Filter::Simple(3pm) Perl Programmers Reference Guide Filter::Simple(3pm)
NAME
Filter::Simple - Simplified source filtering
SYNOPSIS
# in MyFilter.pm:
package MyFilter;
use Filter::Simple;
FILTER { ... };
# or just:
#
# use Filter::Simple sub { ... };
# in user's code:
use MyFilter;
# this code is filtered
no MyFilter;
# this code is not
DESCRIPTION
The Problem
Source filtering is an immensely powerful feature of recent versions of Perl. It allows one to extend the language itself (e.g. the Switch
module), to simplify the language (e.g. Language::Pythonesque), or to completely recast the language (e.g. Lingua::Romana::Perligata).
Effectively, it allows one to use the full power of Perl as its own, recursively applied, macro language.

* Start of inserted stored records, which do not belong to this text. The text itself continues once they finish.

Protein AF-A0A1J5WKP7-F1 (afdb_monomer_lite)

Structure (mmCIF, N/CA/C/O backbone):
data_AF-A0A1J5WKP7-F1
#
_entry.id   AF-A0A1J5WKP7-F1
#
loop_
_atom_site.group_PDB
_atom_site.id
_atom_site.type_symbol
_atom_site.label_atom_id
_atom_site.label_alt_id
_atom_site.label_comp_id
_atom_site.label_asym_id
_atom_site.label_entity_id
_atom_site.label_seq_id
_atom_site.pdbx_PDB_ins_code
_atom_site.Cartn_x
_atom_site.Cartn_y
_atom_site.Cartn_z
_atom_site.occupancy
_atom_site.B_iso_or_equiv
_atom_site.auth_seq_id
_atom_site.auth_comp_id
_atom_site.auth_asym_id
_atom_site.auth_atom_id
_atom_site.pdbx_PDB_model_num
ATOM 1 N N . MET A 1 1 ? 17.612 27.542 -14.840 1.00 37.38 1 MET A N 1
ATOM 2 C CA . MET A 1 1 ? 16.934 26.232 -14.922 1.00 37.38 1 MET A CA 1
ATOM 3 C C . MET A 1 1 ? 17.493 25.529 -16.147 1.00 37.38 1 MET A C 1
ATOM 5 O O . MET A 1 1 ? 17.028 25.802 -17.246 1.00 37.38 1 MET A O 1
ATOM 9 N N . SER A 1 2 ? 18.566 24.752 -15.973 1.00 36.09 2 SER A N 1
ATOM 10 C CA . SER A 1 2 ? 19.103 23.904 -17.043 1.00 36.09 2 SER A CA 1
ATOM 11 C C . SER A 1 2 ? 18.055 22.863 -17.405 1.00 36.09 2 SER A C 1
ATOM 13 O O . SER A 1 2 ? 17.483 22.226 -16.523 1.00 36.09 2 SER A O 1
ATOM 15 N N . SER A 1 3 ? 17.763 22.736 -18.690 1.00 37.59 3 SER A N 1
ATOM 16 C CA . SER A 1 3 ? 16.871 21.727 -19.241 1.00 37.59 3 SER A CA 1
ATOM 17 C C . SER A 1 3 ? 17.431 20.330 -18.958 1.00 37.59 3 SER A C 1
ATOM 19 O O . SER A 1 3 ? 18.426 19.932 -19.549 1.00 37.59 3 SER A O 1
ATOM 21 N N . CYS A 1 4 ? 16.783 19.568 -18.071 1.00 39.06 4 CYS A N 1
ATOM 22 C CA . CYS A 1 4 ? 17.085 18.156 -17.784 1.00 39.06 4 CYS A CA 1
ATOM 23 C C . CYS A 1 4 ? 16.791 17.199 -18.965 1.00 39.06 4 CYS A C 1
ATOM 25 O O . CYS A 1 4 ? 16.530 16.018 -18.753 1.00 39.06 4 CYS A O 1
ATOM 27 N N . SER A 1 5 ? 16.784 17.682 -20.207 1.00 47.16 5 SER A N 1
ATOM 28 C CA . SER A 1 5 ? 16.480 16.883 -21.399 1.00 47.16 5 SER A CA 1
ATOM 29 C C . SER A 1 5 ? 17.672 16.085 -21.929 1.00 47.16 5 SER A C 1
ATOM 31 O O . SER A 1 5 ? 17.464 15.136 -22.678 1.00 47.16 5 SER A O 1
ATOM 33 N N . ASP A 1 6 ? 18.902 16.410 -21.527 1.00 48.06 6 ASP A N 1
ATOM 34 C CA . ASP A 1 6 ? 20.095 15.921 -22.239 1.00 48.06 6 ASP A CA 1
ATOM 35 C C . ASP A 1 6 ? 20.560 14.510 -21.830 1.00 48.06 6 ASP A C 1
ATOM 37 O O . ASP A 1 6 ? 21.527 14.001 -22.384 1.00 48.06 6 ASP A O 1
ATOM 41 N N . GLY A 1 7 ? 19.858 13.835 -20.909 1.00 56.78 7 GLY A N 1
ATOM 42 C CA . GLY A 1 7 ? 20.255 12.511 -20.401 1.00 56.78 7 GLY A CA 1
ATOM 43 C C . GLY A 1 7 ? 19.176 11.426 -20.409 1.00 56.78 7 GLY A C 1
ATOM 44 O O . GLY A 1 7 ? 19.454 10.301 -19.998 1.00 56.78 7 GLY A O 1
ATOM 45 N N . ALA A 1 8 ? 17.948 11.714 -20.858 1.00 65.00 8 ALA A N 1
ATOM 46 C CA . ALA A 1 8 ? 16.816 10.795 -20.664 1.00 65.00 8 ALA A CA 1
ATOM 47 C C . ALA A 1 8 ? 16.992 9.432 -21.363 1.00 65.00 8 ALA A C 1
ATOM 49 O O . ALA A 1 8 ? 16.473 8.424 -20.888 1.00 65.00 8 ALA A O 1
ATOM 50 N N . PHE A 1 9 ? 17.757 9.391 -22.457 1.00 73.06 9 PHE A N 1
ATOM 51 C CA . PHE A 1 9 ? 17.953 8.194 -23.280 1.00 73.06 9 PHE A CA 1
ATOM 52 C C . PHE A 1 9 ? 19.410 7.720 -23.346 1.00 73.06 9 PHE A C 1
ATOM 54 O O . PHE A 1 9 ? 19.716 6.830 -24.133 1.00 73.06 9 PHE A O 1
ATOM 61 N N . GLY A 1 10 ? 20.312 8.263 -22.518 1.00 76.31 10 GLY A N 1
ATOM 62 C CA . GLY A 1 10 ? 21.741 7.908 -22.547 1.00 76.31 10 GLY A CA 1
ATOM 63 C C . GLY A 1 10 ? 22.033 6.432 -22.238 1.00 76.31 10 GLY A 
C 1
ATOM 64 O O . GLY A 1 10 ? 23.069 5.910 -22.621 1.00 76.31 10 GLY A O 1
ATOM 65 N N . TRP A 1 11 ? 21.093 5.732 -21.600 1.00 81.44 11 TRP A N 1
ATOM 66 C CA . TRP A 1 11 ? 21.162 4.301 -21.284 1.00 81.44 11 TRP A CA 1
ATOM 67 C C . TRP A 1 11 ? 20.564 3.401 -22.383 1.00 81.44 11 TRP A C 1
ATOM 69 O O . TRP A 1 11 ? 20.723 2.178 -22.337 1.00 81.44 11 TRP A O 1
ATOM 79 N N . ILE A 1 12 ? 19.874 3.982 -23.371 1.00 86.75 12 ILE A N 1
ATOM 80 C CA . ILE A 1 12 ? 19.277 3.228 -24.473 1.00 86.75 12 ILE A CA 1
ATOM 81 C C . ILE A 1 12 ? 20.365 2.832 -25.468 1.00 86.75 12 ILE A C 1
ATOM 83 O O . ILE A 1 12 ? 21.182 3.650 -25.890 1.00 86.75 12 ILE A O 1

The excellent Filter::Util::Call module (by Paul Marquess) provides a usable Perl interface to source filtering, but it is often too
powerful and not nearly as simple as it could be.
To use the module it is necessary to do the following:
1. Download, build, and install the Filter::Util::Call module. (If you have Perl 5.7.1 or later, this is already done for you.)
2. Set up a module that does a "use Filter::Util::Call".
3. Within that module, create an "import" subroutine.
4. Within the "import" subroutine do a call to "filter_add", passing it either a subroutine reference.
5. Within the subroutine reference, call "filter_read" or "filter_read_exact" to "prime" $_ with source code data from the source file
that will "use" your module. Check the status value returned to see if any source code was actually read in.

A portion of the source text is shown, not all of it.